Instructions to follow:
In the listing that follows, locate the line containing "ATOM 59 C CA" and the line containing "ATOM 65 C CA". Retype exactly those two lines and every line between them, and nothing more.

───── Source data

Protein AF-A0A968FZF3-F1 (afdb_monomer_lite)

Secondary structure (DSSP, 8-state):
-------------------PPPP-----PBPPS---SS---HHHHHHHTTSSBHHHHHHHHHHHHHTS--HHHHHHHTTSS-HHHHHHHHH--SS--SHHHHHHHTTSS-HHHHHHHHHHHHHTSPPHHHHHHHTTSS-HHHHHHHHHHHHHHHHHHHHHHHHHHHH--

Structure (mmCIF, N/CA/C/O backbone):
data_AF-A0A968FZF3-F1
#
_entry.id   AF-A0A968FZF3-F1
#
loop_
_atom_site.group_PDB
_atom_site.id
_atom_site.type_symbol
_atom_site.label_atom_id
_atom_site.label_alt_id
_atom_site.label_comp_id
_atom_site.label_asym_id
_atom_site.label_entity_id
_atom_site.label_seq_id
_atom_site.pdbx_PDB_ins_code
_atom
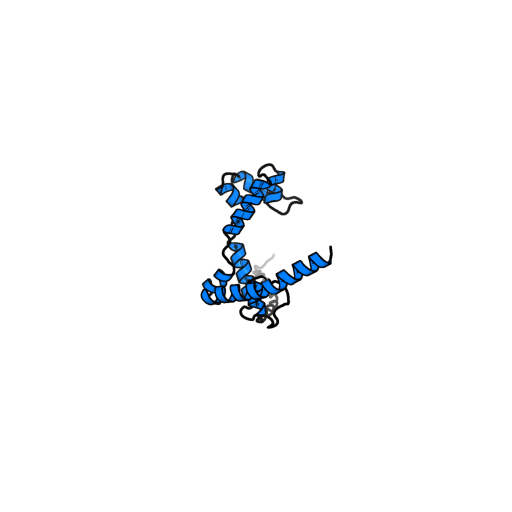_site.Cartn_x
_atom_site.Cartn_y
_atom_site.Cartn_z
_atom_site.occupancy
_atom_site.B_iso_or_equiv
_atom_site.auth_seq_id
_atom_site.auth_comp_id
_atom_site.auth_asym_id
_atom_site.auth_atom_id
_atom_site.pdbx_PDB_model_num
ATOM 1 N N . MET A 1 1 ? -50.545 -14.278 -68.438 1.00 42.16 1 MET A N 1
ATOM 2 C CA . MET A 1 1 ? -49.204 -13.754 -68.101 1.00 42.16 1 MET A CA 1
ATOM 3 C C . MET A 1 1 ? -49.432 -12.642 -67.082 1.00 42.16 1 MET A C 1
ATOM 5 O O . MET A 1 1 ? -49.956 -11.612 -67.462 1.00 42.16 1 MET A O 1
ATOM 9 N N . ALA A 1 2 ? -49.544 -12.977 -65.792 1.00 40.31 2 ALA A N 1
ATOM 10 C CA . ALA A 1 2 ? -48.451 -13.013 -64.803 1.00 40.31 2 ALA A CA 1
ATOM 11 C C . ALA A 1 2 ? -47.780 -11.629 -64.652 1.00 40.31 2 ALA A C 1
ATOM 13 O O . ALA A 1 2 ? -47.276 -11.118 -65.640 1.00 40.31 2 ALA A O 1
ATOM 14 N N . SER A 1 3 ? -47.710 -10.958 -63.502 1.00 45.16 3 SER A N 1
ATOM 15 C CA . SER A 1 3 ? -48.155 -11.248 -62.135 1.00 45.16 3 SER A CA 1
ATOM 16 C C . SER A 1 3 ? -48.199 -9.934 -61.342 1.00 45.16 3 SER A C 1
ATOM 18 O O . SER A 1 3 ? -47.466 -8.994 -61.638 1.00 45.16 3 SER A O 1
ATOM 20 N N . ASN A 1 4 ? -49.062 -9.916 -60.328 1.00 43.84 4 ASN A N 1
ATOM 21 C CA . ASN A 1 4 ? -49.312 -8.833 -59.380 1.00 43.84 4 ASN A CA 1
ATOM 22 C C . ASN A 1 4 ? -48.095 -8.487 -58.505 1.00 43.84 4 ASN A C 1
ATOM 24 O O . ASN A 1 4 ? -47.365 -9.370 -58.055 1.00 43.84 4 ASN A O 1
ATOM 28 N N . ILE A 1 5 ? -47.974 -7.197 -58.186 1.00 47.03 5 ILE
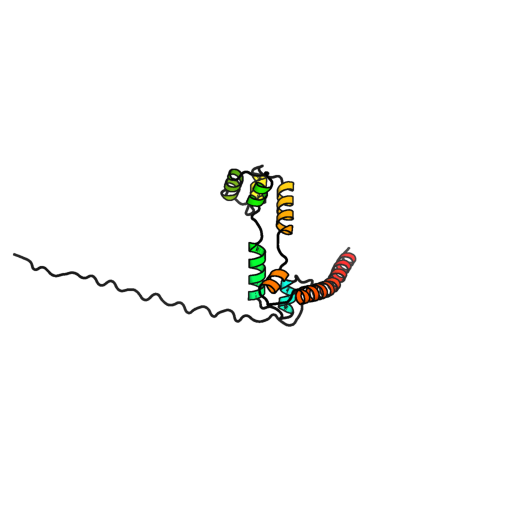 A N 1
ATOM 29 C CA . ILE A 1 5 ? -47.106 -6.634 -57.146 1.00 47.03 5 ILE A CA 1
ATOM 30 C C . ILE A 1 5 ? -47.800 -6.807 -55.787 1.00 47.03 5 ILE A C 1
ATOM 32 O O . ILE A 1 5 ? -48.957 -6.423 -55.626 1.00 47.03 5 ILE A O 1
ATOM 36 N N . GLY A 1 6 ? -47.081 -7.342 -54.801 1.00 41.25 6 GLY A N 1
ATOM 37 C CA . GLY A 1 6 ? -47.459 -7.331 -53.386 1.00 41.25 6 GLY A CA 1
ATOM 38 C C . GLY A 1 6 ? -46.227 -7.035 -52.515 1.00 41.25 6 GLY A C 1
ATOM 39 O O . GLY A 1 6 ? -45.137 -7.497 -52.858 1.00 41.25 6 GLY A O 1
ATOM 40 N N . PRO A 1 7 ? -46.347 -6.253 -51.424 1.00 45.38 7 PRO A N 1
ATOM 41 C CA . PRO A 1 7 ? -45.209 -5.839 -50.610 1.00 45.38 7 PRO A CA 1
ATOM 42 C C . PRO A 1 7 ? -44.863 -6.902 -49.556 1.00 45.38 7 PRO A C 1
ATOM 44 O O . PRO A 1 7 ? -45.734 -7.379 -48.833 1.00 45.38 7 PRO A O 1
ATOM 47 N N . SER A 1 8 ? -43.579 -7.249 -49.428 1.00 43.84 8 SER A N 1
ATOM 48 C CA . SER A 1 8 ? -43.075 -8.144 -48.376 1.00 43.84 8 SER A CA 1
ATOM 49 C C . SER A 1 8 ? -42.440 -7.329 -47.248 1.00 43.84 8 SER A C 1
ATOM 51 O O . SER A 1 8 ? -41.260 -6.986 -47.304 1.00 43.84 8 SER A O 1
ATOM 53 N N . ALA A 1 9 ? -43.224 -7.024 -46.214 1.00 41.59 9 ALA A N 1
ATOM 54 C CA . ALA A 1 9 ? -42.718 -6.533 -44.936 1.00 41.59 9 ALA A CA 1
ATOM 55 C C . ALA A 1 9 ? -42.382 -7.730 -44.030 1.00 41.59 9 ALA A C 1
ATOM 57 O O . ALA A 1 9 ? -43.269 -8.406 -43.511 1.00 41.59 9 ALA A O 1
ATOM 58 N N . SER A 1 10 ? -41.091 -8.004 -43.851 1.00 47.22 10 SER A N 1
ATOM 59 C CA . SER A 1 10 ? -40.607 -9.091 -42.996 1.00 47.22 10 SER A CA 1
ATOM 60 C C . SER A 1 10 ? -40.511 -8.638 -41.539 1.00 47.22 10 SER A C 1
ATOM 62 O O . SER A 1 10 ? -39.525 -8.046 -41.104 1.00 47.22 10 SER A O 1
ATOM 64 N N . THR A 1 11 ? -41.544 -8.972 -40.772 1.00 50.34 11 THR A N 1
ATOM 65 C CA . THR A 1 11 ? -41.578 -8.978 -39.306 1.00 50.34 11 THR A CA 1
ATOM 66 C C . THR A 1 11 ? -40.499 -9.913 -38.754 1.00 50.34 11 THR A C 1
ATOM 68 O O . THR A 1 11 ? -40.632 -11.131 -38.843 1.00 50.34 11 THR A O 1
ATOM 71 N N . THR A 1 12 ? -39.440 -9.375 -38.142 1.00 51.81 12 THR A N 1
ATOM 72 C CA . THR A 1 12 ? -38.512 -10.170 -37.316 1.00 51.81 12 THR A CA 1
ATOM 73 C C . THR A 1 12 ? -38.625 -9.722 -35.867 1.00 51.81 12 THR A C 1
ATOM 75 O O . THR A 1 12 ? -38.240 -8.614 -35.503 1.00 51.81 12 THR A O 1
ATOM 78 N N . GLY A 1 13 ? -39.217 -10.594 -35.050 1.00 39.47 13 GLY A N 1
ATOM 79 C CA . GLY A 1 13 ? -39.513 -10.353 -33.646 1.00 39.47 13 GLY A CA 1
ATOM 80 C C . GLY A 1 13 ? -38.262 -10.188 -32.787 1.00 39.47 13 GLY A C 1
ATOM 81 O O . GLY A 1 13 ? -37.345 -11.013 -32.802 1.00 39.47 13 GLY A O 1
ATOM 82 N N . TYR A 1 14 ? -38.272 -9.146 -31.962 1.00 43.22 14 TYR A N 1
ATOM 83 C CA . TYR A 1 14 ? -37.359 -9.007 -30.840 1.00 43.22 14 TYR A CA 1
ATOM 84 C C . TYR A 1 14 ? -37.652 -10.116 -29.824 1.00 43.22 14 TYR A C 1
ATOM 86 O O . TYR A 1 14 ? -38.635 -10.073 -29.085 1.00 43.22 14 TYR A O 1
ATOM 94 N N . ARG A 1 15 ? -36.788 -11.137 -29.792 1.00 46.28 15 ARG A N 1
ATOM 95 C CA . ARG A 1 15 ? -36.755 -12.131 -28.714 1.00 46.28 15 ARG A CA 1
ATOM 96 C C . ARG A 1 15 ? -36.519 -11.408 -27.393 1.00 46.28 15 ARG A C 1
ATOM 98 O O . ARG A 1 15 ? -35.460 -10.814 -27.197 1.00 46.28 15 ARG A O 1
ATOM 105 N N . SER A 1 16 ? -37.487 -11.510 -26.484 1.00 48.50 16 SER A N 1
ATOM 106 C CA . SER A 1 16 ? -37.377 -11.080 -25.094 1.00 48.50 16 SER A CA 1
ATOM 107 C C . SER A 1 16 ? -36.069 -11.586 -24.487 1.00 48.50 16 SER A C 1
ATOM 109 O O . SER A 1 16 ? -35.888 -12.782 -24.237 1.00 48.50 16 SER A O 1
ATOM 111 N N . ALA A 1 17 ? -35.137 -10.663 -24.259 1.00 56.31 17 ALA A N 1
ATOM 112 C CA . ALA A 1 17 ? -33.960 -10.928 -23.460 1.00 56.31 17 ALA A CA 1
ATOM 113 C C . ALA A 1 17 ? -34.443 -11.257 -22.046 1.00 56.31 17 ALA A C 1
ATOM 115 O O . ALA A 1 17 ? -34.992 -10.408 -21.348 1.00 56.31 17 ALA A O 1
ATOM 116 N N . ARG A 1 18 ? -34.270 -12.521 -21.652 1.00 50.72 18 ARG A N 1
ATOM 117 C CA . ARG A 1 18 ? -34.480 -13.011 -20.290 1.00 50.72 18 ARG A CA 1
ATOM 118 C C . ARG A 1 18 ? -33.788 -12.057 -19.317 1.00 50.72 18 ARG A C 1
ATOM 120 O O . ARG A 1 18 ? -32.559 -12.056 -19.217 1.00 50.72 18 ARG A O 1
ATOM 127 N N . THR A 1 19 ? -34.568 -11.262 -18.594 1.00 55.28 19 THR A N 1
ATOM 128 C CA . THR A 1 19 ? -34.115 -10.507 -17.431 1.00 55.28 19 THR A CA 1
ATOM 129 C C . THR A 1 19 ? -33.642 -11.520 -16.400 1.00 55.28 19 THR A C 1
ATOM 131 O O . THR A 1 19 ? -34.427 -12.123 -15.674 1.00 55.28 19 THR A O 1
ATOM 134 N N . ARG A 1 20 ? -32.328 -11.771 -16.364 1.00 46.44 20 ARG A N 1
ATOM 135 C CA . ARG A 1 20 ? -31.716 -12.484 -15.242 1.00 46.44 20 ARG A CA 1
ATOM 136 C C . ARG A 1 20 ? -32.074 -11.692 -13.982 1.00 46.44 20 ARG A C 1
ATOM 138 O O . ARG A 1 20 ? -31.749 -10.501 -13.944 1.00 46.44 20 ARG A O 1
ATOM 145 N N . PRO A 1 21 ? -32.735 -12.293 -12.978 1.00 44.50 21 PRO A N 1
ATOM 146 C CA . PRO A 1 21 ? -33.030 -11.587 -11.745 1.00 44.50 21 PRO A CA 1
ATOM 147 C C . PRO A 1 21 ? -31.712 -11.065 -11.176 1.00 44.50 21 PRO A C 1
ATOM 149 O O . PRO A 1 21 ? -30.712 -11.791 -11.110 1.00 44.50 21 PRO A O 1
ATOM 152 N N . ARG A 1 22 ? -31.694 -9.766 -10.856 1.00 54.84 22 ARG A N 1
ATOM 153 C CA . ARG A 1 22 ? -30.561 -9.102 -10.210 1.00 54.84 22 ARG A CA 1
ATOM 154 C C . ARG A 1 22 ? -30.171 -9.948 -9.001 1.00 54.84 22 ARG A C 1
ATOM 156 O O . ARG A 1 22 ? -30.978 -10.120 -8.092 1.00 54.84 22 ARG A O 1
ATOM 163 N N . ARG A 1 23 ? -28.949 -10.493 -9.014 1.00 54.16 23 ARG A N 1
ATOM 164 C CA . ARG A 1 23 ? -28.354 -11.143 -7.841 1.00 54.16 23 ARG A CA 1
ATOM 165 C C . ARG A 1 23 ? -28.523 -10.179 -6.672 1.00 54.16 23 ARG A C 1
ATOM 167 O O . ARG A 1 23 ? -28.105 -9.028 -6.791 1.00 54.16 23 ARG A O 1
ATOM 174 N N . HIS A 1 24 ? -29.194 -10.631 -5.615 1.00 50.31 24 HIS A N 1
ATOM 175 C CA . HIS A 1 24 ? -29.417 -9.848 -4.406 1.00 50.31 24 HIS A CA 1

──────────

Solution to the problem:
ATOM 59 C CA . SER A 1 10 ? -40.607 -9.091 -42.996 1.00 47.22 10 SER A CA 1
ATOM 60 C C . SER A 1 10 ? -40.511 -8.638 -41.539 1.00 47.22 10 SER A C 1
ATOM 62 O O . SER A 1 10 ? -39.525 -8.046 -41.104 1.00 47.22 10 SER A O 1
ATOM 64 N N . THR A 1 11 ? -41.544 -8.972 -40.772 1.00 50.34 11 THR A N 1
ATOM 65 C CA . THR A 1 11 ? -41.578 -8.978 -39.306 1.00 50.34 11 THR A CA 1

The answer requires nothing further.